_What is expected_: Retype exactly the lines below, beginning with the first and ending with the line where "ATOM 2 C CA" appears.

Source records:
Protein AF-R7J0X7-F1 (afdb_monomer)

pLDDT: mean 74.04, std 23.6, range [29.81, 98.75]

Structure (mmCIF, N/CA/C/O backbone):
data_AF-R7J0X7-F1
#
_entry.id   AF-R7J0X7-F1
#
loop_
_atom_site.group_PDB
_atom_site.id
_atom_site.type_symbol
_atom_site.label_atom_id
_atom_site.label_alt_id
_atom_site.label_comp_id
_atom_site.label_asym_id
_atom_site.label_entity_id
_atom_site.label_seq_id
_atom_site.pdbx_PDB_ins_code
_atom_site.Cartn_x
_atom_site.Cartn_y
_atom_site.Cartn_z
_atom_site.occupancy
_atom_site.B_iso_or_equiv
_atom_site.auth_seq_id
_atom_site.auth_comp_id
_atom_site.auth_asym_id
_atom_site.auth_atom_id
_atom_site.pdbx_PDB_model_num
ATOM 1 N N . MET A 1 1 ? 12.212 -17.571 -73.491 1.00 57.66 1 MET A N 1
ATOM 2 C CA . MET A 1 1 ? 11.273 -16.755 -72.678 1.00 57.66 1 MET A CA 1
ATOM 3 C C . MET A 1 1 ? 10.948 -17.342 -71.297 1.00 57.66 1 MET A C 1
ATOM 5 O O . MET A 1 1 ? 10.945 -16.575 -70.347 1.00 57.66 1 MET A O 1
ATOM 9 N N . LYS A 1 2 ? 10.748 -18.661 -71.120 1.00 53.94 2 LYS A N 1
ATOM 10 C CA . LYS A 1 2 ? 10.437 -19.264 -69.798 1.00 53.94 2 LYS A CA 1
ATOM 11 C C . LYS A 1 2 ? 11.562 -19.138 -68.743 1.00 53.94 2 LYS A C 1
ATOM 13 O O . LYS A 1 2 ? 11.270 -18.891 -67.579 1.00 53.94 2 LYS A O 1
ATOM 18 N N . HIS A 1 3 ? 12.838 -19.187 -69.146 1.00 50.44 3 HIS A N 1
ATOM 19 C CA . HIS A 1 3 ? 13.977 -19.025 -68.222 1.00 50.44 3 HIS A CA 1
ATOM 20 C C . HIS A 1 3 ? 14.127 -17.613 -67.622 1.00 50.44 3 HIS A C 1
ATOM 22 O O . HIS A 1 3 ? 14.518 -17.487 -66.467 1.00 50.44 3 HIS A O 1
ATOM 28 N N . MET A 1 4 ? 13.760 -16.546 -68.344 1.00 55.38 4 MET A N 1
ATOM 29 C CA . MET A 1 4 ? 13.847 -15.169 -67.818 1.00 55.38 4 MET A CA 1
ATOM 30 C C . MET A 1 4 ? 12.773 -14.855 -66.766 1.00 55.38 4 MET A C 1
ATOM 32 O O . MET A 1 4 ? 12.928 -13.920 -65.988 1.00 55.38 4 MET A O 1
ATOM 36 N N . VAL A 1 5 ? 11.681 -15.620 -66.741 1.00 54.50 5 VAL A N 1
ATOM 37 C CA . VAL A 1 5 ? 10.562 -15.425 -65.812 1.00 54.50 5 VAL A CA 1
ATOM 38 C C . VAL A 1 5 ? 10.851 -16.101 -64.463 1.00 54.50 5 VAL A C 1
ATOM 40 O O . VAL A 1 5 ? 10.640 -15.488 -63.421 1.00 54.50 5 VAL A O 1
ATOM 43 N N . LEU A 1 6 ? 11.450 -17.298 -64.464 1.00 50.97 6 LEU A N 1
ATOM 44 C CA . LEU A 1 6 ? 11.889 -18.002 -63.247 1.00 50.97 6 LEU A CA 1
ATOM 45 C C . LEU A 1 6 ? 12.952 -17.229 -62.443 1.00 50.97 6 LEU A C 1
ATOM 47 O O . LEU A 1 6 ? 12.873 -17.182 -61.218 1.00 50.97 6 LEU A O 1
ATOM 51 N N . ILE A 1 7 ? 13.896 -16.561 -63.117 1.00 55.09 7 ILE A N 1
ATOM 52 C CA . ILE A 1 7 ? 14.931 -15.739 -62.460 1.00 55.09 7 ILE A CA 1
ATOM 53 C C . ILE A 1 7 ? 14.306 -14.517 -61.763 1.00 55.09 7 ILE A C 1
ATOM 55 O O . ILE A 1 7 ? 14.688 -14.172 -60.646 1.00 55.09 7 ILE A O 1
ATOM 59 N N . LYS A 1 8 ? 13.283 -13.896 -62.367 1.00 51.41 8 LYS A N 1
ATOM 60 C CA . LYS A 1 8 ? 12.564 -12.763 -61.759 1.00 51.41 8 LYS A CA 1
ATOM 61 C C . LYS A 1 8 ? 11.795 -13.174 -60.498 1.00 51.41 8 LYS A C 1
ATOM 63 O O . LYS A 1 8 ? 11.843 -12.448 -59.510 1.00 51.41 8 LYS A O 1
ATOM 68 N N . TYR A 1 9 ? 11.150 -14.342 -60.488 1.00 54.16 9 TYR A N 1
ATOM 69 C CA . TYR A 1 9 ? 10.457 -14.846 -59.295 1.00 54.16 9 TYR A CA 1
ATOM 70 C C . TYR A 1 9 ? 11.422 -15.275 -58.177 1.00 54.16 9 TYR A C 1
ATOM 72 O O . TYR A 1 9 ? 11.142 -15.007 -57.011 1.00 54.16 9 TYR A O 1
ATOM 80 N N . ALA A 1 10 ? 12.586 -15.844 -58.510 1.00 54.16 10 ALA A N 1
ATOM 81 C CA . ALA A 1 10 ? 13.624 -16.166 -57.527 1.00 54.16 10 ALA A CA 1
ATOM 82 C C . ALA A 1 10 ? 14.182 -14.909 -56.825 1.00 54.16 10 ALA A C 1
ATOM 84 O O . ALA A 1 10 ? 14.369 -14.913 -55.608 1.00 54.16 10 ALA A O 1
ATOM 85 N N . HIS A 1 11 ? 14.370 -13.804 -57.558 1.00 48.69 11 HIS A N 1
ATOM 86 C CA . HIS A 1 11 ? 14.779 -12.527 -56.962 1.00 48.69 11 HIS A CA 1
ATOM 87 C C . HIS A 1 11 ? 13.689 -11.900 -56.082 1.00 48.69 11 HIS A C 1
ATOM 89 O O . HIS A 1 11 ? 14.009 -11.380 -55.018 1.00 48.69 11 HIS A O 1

_Exercise output_:
Protein AF-R7J0X7-F1 (afdb_monomer)

pLDDT: mean 74.04, std 23.6, range [29.81, 98.75]

Structure (mmCIF, N/CA/C/O backbone):
data_AF-R7J0X7-F1
#
_entry.id   AF-R7J0X7-F1
#
loop_
_atom_site.group_PDB
_atom_site.id
_atom_site.type_symbol
_atom_site.label_atom_id
_atom_site.label_alt_id
_atom_site.label_comp_id
_atom_site.label_asym_id
_atom_site.label_entity_id
_atom_site.label_seq_id
_atom_site.pdbx_PDB_ins_code
_atom_site.Cartn_x
_atom_site.Cartn_y
_atom_site.Cartn_z
_atom_site.occupancy
_atom_site.B_iso_or_equiv
_atom_site.auth_seq_id
_atom_site.auth_comp_id
_atom_site.auth_asym_id
_atom_site.auth_atom_id
_atom_site.pdbx_PDB_model_num
ATOM 1 N N . MET A 1 1 ? 12.212 -17.571 -73.491 1.00 57.66 1 MET A N 1
ATOM 2 C CA . MET A 1 1 ? 11.273 -16.755 -72.678 1.00 57.66 1 MET A CA 1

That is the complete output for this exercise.